(Provided records Opens)
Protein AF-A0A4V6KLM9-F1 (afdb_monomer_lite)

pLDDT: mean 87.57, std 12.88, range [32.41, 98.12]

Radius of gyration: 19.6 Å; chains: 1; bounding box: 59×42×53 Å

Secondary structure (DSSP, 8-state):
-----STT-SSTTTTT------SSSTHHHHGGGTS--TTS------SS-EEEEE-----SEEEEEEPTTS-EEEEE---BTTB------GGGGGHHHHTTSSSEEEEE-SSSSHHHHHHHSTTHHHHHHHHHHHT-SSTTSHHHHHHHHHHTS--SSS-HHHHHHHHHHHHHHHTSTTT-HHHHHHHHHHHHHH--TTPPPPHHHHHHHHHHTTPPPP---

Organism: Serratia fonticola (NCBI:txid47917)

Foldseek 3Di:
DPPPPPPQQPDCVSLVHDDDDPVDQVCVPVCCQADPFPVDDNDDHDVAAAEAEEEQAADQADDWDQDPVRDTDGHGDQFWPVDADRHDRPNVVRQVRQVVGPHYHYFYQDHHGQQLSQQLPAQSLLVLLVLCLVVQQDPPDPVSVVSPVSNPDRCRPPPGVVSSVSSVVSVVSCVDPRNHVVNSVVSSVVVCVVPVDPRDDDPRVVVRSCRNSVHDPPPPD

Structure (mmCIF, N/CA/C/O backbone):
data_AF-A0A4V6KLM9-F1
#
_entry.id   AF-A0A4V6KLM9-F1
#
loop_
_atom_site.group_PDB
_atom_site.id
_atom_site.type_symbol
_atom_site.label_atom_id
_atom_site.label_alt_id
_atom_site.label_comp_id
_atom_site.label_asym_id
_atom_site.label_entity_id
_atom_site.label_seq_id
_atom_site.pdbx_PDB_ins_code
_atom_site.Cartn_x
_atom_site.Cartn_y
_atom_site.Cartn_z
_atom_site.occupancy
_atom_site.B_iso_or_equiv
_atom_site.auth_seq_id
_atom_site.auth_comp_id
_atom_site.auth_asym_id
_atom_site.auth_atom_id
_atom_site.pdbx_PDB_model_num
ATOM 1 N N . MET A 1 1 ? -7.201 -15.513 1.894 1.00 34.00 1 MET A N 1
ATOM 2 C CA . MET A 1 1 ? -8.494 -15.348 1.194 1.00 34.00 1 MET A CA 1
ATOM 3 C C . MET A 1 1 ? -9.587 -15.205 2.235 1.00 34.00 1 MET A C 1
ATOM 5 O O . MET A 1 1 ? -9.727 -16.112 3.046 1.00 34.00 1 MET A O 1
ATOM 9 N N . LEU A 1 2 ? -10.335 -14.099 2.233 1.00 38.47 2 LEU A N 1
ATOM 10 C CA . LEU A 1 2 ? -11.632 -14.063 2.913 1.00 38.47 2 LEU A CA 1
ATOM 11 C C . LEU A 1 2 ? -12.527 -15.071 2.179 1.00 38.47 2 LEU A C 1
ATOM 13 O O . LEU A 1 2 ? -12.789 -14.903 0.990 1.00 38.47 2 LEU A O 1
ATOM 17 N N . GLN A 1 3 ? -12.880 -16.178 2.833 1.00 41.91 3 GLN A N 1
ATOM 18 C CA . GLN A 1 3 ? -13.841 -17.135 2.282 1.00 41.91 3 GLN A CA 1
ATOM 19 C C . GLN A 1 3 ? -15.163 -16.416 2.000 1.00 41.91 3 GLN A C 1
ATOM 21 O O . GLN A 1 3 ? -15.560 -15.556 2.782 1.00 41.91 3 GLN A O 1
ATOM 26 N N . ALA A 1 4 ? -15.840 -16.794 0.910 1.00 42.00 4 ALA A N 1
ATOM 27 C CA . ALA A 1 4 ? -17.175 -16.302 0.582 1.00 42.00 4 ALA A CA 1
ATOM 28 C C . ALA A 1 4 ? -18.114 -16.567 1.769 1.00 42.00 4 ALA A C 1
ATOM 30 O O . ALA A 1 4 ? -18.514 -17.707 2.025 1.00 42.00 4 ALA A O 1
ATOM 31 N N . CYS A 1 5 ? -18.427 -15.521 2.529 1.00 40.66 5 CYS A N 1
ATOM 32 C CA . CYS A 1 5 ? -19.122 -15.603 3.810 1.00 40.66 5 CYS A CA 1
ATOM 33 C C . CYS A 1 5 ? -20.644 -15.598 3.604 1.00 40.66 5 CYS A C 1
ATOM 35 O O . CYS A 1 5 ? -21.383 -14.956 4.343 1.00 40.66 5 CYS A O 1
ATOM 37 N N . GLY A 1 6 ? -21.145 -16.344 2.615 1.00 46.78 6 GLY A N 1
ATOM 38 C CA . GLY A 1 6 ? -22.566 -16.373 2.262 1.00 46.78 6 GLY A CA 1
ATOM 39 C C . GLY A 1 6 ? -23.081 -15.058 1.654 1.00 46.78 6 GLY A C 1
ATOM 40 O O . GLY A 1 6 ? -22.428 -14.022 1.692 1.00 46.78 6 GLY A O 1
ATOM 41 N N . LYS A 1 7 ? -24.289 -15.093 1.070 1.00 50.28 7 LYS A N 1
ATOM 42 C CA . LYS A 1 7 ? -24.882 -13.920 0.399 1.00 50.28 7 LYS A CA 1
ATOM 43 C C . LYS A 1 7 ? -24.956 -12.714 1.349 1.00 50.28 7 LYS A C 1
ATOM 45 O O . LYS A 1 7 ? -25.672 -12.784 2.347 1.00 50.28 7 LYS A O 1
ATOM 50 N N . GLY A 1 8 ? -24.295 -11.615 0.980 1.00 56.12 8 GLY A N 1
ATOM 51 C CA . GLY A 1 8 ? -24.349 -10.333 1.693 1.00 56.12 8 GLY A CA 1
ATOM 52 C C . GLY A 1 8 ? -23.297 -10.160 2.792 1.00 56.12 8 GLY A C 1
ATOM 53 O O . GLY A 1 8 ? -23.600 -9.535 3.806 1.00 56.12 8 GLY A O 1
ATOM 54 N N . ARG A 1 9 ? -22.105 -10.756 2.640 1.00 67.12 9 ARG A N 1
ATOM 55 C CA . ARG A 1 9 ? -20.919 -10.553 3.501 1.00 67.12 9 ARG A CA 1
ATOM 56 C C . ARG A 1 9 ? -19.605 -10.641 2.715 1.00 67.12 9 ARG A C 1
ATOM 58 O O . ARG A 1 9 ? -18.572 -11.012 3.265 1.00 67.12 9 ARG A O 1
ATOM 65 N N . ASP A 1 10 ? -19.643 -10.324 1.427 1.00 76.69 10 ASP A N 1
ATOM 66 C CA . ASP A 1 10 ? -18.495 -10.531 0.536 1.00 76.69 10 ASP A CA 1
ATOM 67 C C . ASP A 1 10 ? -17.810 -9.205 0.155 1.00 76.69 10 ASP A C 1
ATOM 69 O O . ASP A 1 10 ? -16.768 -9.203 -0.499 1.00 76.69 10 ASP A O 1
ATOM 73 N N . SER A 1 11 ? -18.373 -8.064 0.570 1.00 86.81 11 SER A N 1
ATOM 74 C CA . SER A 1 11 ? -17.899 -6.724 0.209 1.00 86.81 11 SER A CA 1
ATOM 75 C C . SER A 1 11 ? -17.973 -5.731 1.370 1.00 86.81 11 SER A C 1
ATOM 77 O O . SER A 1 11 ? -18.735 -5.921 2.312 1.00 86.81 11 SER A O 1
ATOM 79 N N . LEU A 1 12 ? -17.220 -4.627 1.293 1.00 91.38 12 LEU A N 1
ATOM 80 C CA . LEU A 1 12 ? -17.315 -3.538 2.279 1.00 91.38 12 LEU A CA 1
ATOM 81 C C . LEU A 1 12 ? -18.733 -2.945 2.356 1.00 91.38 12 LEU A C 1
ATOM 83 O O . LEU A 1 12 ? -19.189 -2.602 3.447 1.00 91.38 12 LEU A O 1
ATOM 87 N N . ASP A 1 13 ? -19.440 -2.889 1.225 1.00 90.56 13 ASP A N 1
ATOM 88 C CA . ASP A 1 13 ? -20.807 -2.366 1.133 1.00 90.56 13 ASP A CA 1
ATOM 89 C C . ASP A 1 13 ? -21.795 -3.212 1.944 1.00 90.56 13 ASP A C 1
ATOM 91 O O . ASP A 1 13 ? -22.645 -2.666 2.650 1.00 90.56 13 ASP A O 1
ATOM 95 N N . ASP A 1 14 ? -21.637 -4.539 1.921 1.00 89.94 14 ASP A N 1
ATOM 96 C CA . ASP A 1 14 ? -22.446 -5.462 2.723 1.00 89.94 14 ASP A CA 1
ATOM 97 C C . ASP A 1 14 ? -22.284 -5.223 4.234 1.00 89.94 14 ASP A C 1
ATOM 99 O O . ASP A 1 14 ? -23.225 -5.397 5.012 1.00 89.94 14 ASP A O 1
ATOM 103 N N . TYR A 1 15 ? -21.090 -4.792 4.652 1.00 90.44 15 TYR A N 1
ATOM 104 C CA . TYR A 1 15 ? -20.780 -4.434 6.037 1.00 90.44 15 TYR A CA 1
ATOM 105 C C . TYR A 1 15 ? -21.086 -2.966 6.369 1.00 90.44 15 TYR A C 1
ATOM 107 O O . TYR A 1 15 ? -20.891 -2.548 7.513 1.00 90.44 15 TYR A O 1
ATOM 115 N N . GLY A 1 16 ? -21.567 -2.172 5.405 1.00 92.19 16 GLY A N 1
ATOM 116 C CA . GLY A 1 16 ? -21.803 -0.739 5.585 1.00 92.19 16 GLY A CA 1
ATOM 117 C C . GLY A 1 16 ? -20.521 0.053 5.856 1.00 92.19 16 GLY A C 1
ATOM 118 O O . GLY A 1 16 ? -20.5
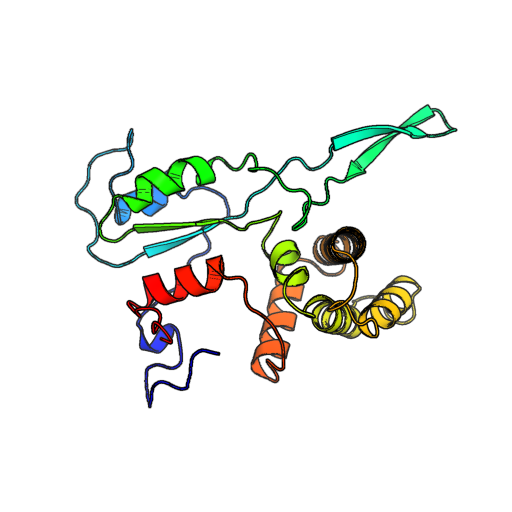55 1.062 6.562 1.00 92.19 16 GLY A O 1
ATOM 119 N N . VAL A 1 17 ? -19.383 -0.412 5.334 1.00 94.69 17 VAL A N 1
ATOM 120 C CA . VAL A 1 17 ? -18.072 0.218 5.512 1.00 94.69 17 VAL A CA 1
ATOM 121 C C . VAL A 1 17 ? -17.779 1.139 4.333 1.00 94.69 17 VAL A C 1
ATOM 123 O O . VAL A 1 17 ? -17.840 0.737 3.177 1.00 94.69 17 VAL A O 1
ATOM 126 N N . SER A 1 18 ? -17.415 2.386 4.627 1.00 95.06 18 SER A N 1
ATOM 127 C CA . SER A 1 18 ? -16.972 3.362 3.626 1.00 95.06 18 SER A CA 1
ATOM 128 C C . SER A 1 18 ? -15.475 3.622 3.744 1.00 95.06 18 SER A C 1
ATOM 130 O O . SER A 1 18 ? -14.946 3.755 4.847 1.00 95.06 18 SER A O 1
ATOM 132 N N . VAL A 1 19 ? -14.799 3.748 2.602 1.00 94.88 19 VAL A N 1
(Provided records Closes)
Exercise objective:
Please retype exactly the lines from the one containing "55 1.062 6.562 1.00 92.19 16 GLY A O 1" to the last line of the records above, both included, without any pictures.

Exercise output:
55 1.062 6.562 1.00 92.19 16 GLY A O 1
ATOM 119 N N . VAL A 1 17 ? -19.383 -0.412 5.334 1.00 94.69 17 VAL A N 1
ATOM 120 C CA . VAL A 1 17 ? -18.072 0.218 5.512 1.00 94.69 17 VAL A CA 1
ATOM 121 C C . VAL A 1 17 ? -17.779 1.139 4.333 1.00 94.69 17 VAL A C 1
ATOM 123 O O . VAL A 1 17 ? -17.840 0.737 3.177 1.00 94.69 17 VAL A O 1
ATOM 126 N N . SER A 1 18 ? -17.415 2.386 4.627 1.00 95.06 18 SER A N 1
ATOM 127 C CA . SER A 1 18 ? -16.972 3.362 3.626 1.00 95.06 18 SER A CA 1
ATOM 128 C C . SER A 1 18 ? -15.475 3.622 3.744 1.00 95.06 18 SER A C 1
ATOM 130 O O . SER A 1 18 ? -14.946 3.755 4.847 1.00 95.06 18 SER A O 1
ATOM 132 N N . VAL A 1 19 ? -14.799 3.748 2.602 1.00 94.88 19 VAL A N 1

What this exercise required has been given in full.